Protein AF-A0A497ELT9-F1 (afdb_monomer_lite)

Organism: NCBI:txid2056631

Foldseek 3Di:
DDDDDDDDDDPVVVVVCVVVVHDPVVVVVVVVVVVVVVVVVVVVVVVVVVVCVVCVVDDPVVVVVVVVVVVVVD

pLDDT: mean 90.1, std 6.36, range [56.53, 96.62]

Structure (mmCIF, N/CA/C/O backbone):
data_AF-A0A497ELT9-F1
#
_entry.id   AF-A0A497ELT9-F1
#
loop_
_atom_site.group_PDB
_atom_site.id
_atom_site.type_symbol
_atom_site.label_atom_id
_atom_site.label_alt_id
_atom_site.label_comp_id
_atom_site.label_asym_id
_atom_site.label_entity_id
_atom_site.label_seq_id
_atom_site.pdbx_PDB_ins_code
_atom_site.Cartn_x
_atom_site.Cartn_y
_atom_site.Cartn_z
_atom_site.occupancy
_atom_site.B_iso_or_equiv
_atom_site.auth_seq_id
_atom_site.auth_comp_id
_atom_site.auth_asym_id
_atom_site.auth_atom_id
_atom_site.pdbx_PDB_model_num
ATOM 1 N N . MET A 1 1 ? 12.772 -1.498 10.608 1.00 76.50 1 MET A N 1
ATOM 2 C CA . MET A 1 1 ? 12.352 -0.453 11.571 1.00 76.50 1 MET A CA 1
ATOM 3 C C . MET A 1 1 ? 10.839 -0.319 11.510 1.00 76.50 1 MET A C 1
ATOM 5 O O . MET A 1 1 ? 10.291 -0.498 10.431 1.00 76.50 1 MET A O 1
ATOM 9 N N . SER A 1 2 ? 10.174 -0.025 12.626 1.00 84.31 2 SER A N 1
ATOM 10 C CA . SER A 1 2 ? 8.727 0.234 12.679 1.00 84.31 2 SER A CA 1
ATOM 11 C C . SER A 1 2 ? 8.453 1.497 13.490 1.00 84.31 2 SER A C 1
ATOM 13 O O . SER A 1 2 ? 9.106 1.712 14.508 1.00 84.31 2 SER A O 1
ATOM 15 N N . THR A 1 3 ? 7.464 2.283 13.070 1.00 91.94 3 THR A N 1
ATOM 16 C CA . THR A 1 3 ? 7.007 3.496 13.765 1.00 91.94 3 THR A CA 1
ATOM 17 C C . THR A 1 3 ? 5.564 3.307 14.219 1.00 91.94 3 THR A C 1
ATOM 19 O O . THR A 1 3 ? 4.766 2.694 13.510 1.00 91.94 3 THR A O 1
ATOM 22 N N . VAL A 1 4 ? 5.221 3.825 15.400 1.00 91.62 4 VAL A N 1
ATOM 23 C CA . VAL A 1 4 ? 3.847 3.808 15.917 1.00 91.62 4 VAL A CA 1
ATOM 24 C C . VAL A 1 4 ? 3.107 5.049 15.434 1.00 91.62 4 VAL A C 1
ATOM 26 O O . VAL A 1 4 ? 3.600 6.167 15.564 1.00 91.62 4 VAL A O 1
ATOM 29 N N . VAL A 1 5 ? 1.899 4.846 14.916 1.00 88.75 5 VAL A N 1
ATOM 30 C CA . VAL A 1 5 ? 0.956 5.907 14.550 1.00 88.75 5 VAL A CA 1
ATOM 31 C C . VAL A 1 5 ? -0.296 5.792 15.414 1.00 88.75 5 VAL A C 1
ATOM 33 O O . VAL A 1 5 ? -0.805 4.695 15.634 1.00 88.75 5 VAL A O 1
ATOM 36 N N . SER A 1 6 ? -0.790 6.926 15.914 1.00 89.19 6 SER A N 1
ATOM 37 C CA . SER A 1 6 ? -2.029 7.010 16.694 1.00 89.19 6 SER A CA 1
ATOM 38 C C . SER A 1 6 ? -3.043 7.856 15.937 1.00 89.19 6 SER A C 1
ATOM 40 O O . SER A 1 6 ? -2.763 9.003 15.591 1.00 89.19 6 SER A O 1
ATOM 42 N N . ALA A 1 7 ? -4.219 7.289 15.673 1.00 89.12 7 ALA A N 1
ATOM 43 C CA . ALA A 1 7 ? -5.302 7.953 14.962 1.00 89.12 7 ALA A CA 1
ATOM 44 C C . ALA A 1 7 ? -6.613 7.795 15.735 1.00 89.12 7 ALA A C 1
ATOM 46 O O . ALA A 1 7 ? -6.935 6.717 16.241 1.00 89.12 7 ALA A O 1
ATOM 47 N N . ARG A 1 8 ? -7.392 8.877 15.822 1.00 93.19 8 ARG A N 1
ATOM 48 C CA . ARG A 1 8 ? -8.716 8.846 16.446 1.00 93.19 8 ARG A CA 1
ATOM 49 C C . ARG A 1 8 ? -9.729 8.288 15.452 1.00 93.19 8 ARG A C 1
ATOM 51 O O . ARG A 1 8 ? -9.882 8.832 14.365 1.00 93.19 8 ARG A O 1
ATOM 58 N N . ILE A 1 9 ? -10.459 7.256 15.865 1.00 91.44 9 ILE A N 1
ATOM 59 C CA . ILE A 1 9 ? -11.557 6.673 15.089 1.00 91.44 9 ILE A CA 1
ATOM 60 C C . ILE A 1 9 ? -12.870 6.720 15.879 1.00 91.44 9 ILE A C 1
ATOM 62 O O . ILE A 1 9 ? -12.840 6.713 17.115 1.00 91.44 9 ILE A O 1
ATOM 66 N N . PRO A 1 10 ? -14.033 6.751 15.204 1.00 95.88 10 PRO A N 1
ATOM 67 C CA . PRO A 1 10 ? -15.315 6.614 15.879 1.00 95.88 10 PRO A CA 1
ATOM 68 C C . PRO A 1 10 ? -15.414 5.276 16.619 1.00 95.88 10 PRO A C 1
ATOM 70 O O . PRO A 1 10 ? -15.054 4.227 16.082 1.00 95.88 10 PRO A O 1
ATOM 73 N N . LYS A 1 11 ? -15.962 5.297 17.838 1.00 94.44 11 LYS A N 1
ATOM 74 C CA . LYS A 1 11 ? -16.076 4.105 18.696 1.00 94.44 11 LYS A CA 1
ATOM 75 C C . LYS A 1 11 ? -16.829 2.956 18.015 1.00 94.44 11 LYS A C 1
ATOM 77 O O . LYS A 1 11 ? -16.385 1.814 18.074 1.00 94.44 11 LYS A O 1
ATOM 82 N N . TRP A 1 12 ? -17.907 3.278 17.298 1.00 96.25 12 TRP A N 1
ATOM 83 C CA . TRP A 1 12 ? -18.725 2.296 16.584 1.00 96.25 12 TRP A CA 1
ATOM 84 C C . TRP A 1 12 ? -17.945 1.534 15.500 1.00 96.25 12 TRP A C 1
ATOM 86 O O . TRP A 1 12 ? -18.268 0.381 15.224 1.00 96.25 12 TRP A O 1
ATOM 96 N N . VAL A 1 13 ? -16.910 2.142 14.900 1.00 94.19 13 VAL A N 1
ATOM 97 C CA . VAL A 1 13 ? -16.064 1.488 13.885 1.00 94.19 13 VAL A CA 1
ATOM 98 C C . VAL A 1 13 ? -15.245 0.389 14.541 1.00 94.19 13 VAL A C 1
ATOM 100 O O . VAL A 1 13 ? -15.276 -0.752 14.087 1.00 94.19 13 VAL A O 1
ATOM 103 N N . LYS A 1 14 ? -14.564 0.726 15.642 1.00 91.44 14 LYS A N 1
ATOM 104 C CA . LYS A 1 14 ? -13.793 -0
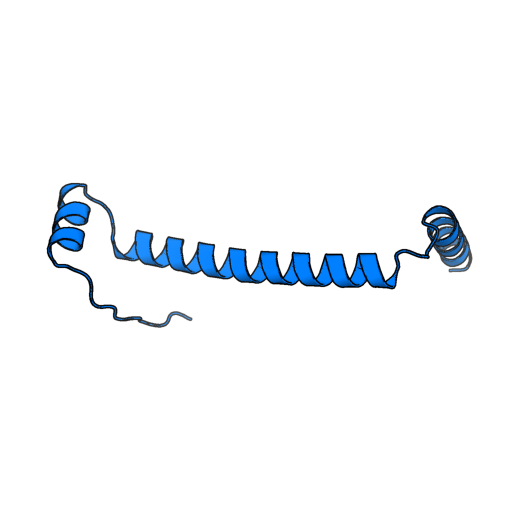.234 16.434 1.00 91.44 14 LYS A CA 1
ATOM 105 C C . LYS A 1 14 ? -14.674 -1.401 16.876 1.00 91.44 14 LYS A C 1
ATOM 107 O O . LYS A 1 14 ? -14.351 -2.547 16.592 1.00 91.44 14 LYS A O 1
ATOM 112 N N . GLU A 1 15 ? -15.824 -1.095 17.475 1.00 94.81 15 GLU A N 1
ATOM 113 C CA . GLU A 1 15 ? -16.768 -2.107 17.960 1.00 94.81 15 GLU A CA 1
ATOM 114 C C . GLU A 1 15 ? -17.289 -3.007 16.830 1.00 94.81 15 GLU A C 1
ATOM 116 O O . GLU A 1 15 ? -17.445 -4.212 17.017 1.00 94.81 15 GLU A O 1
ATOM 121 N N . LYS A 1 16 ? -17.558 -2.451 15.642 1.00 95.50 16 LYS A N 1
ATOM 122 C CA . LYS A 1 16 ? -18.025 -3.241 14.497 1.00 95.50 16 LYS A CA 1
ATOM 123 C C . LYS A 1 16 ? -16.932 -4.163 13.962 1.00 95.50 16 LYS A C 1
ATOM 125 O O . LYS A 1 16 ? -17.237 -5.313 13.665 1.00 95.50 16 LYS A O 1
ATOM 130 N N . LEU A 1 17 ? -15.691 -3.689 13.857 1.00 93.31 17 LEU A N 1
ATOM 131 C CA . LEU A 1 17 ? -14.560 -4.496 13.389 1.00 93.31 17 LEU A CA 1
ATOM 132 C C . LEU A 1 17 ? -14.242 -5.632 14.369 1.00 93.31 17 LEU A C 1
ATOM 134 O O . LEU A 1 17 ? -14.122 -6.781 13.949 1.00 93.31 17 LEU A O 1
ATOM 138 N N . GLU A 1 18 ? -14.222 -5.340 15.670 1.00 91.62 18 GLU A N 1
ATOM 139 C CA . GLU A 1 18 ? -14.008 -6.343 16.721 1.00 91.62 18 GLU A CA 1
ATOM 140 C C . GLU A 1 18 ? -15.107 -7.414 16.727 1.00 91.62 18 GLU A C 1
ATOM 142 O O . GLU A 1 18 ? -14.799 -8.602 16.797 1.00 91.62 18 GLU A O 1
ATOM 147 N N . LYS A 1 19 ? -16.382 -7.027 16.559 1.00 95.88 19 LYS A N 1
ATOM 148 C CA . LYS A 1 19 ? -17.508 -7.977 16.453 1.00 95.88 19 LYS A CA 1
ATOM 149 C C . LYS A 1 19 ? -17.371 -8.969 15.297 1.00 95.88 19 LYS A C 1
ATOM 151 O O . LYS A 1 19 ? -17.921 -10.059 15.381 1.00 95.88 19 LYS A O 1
______________________________
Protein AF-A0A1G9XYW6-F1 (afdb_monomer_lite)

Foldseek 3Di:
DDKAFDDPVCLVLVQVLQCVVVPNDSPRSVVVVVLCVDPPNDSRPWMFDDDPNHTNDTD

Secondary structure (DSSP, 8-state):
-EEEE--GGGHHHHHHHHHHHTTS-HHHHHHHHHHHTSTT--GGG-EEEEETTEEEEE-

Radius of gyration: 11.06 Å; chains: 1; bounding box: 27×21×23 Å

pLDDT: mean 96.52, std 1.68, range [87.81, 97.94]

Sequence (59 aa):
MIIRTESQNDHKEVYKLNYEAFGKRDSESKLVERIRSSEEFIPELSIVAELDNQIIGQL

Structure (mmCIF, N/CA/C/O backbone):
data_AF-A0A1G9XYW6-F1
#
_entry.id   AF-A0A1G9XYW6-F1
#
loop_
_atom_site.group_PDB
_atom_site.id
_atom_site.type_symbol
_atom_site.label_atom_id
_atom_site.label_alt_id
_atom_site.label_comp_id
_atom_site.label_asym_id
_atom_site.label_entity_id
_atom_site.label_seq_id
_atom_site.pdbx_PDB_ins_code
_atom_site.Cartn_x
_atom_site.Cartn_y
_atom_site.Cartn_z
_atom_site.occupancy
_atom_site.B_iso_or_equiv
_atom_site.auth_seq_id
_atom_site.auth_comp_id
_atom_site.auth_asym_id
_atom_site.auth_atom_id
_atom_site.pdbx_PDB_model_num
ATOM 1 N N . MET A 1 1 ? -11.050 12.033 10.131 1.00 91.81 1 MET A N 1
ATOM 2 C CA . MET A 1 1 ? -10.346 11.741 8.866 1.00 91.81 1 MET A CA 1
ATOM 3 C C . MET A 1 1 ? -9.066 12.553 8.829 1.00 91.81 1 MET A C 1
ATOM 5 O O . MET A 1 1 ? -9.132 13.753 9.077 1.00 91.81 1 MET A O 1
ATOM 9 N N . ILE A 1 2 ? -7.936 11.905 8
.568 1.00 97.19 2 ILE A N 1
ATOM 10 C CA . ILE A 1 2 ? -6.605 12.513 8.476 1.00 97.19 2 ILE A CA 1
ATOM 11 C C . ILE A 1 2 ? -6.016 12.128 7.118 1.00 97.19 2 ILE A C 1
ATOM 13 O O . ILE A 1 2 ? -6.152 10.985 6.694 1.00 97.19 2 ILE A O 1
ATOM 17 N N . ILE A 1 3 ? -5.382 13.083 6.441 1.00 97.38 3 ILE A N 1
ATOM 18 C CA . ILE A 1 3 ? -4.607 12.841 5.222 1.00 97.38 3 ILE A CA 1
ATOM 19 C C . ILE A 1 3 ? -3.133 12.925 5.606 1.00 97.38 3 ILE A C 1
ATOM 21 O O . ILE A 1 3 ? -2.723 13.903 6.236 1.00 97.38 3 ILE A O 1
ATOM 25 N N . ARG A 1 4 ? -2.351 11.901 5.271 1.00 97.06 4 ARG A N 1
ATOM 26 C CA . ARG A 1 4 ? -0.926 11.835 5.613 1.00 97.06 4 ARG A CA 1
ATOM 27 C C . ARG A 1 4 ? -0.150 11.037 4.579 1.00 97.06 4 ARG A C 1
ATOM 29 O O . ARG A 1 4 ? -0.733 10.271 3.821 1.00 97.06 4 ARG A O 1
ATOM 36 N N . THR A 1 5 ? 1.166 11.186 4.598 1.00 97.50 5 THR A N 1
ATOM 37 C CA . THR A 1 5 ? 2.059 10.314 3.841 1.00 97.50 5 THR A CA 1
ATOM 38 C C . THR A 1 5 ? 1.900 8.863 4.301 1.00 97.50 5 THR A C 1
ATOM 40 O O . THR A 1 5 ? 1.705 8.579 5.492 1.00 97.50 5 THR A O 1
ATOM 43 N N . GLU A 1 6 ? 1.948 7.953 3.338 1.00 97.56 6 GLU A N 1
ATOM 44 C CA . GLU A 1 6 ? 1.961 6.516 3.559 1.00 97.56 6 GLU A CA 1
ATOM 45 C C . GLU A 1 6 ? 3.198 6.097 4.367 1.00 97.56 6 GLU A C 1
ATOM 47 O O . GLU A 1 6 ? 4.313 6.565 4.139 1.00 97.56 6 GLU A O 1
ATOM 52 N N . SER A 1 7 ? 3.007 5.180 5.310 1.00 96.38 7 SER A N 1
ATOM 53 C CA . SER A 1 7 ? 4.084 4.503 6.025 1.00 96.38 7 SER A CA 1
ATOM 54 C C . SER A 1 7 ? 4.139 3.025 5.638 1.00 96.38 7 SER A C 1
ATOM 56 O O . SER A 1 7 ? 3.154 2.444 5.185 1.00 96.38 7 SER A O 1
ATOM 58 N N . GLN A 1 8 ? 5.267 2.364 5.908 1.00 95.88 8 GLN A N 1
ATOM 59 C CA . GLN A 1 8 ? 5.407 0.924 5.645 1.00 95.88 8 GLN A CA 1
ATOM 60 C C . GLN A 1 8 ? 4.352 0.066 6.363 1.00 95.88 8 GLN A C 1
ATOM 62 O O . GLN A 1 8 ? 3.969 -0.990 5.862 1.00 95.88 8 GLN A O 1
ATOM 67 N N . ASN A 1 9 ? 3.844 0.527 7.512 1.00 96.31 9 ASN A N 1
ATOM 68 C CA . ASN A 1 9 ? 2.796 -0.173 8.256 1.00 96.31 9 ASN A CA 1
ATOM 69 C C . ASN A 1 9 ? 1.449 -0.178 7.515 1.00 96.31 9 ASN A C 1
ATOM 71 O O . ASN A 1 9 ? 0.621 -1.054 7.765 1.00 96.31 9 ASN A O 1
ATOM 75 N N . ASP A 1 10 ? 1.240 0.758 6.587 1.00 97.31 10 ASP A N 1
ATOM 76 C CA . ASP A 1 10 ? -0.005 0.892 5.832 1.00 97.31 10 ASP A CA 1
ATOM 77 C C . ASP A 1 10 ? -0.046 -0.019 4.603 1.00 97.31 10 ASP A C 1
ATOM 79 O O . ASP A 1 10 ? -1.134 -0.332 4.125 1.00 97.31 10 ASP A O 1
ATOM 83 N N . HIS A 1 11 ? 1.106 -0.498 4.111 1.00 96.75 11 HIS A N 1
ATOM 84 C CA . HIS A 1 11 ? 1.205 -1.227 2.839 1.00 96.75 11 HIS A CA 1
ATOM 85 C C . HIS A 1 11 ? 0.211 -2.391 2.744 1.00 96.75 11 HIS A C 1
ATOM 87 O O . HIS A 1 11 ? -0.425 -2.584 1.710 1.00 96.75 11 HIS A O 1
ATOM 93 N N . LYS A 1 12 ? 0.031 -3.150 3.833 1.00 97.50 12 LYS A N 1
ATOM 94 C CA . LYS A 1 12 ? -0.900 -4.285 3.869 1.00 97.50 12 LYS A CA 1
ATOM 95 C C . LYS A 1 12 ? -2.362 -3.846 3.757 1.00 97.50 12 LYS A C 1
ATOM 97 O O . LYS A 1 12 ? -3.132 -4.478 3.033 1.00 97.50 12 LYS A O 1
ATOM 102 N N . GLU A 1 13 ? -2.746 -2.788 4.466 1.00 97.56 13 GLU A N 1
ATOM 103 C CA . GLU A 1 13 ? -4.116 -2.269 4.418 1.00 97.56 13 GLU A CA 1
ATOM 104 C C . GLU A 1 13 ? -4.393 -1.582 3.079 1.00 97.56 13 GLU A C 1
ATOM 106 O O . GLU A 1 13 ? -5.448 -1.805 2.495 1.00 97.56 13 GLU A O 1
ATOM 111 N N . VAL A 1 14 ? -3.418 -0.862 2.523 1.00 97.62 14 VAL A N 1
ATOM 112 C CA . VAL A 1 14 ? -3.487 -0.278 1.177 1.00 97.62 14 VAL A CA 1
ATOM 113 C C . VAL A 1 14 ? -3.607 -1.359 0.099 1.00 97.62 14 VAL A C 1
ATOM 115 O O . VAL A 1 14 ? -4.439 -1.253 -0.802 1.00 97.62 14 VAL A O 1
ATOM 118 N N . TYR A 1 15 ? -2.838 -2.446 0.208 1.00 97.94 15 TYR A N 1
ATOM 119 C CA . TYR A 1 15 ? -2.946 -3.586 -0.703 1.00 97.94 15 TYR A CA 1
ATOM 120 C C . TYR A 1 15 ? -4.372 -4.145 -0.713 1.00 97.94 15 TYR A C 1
______________________________
EXERCISE DESCRIPTION
Every line above from the line with "ATOM 93 N N" to the line with "ATOM 104 C C .", inclusive, must be returned exactly; no other line belongs in the reply.

SOLUTION FOR THIS PROBLEM
ATOM 93 N N . LYS A 1 12 ? 0.031 -3.150 3.833 1.00 97.50 12 LYS A N 1
ATOM 94 C CA . LYS A 1 12 ? -0.900 -4.285 3.869 1.00 97.50 12 LYS A CA 1
ATOM 95 C C . LYS A 1 12 ? -2.362 -3.846 3.757 1.00 97.50 12 LYS A C 1
ATOM 97 O O . LYS A 1 12 ? -3.132 -4.478 3.033 1.00 97.50 12 LYS A O 1
ATOM 102 N N . GLU A 1 13 ? -2.746 -2.788 4.466 1.00 97.56 13 GLU A N 1
ATOM 103 C CA . GLU A 1 13 ? -4.116 -2.269 4.418 1.00 97.56 13 GLU A CA 1
ATOM 104 C C . GLU A 1 13 ? -4.393 -1.582 3.079 1.00 97.56 13 GLU A C 1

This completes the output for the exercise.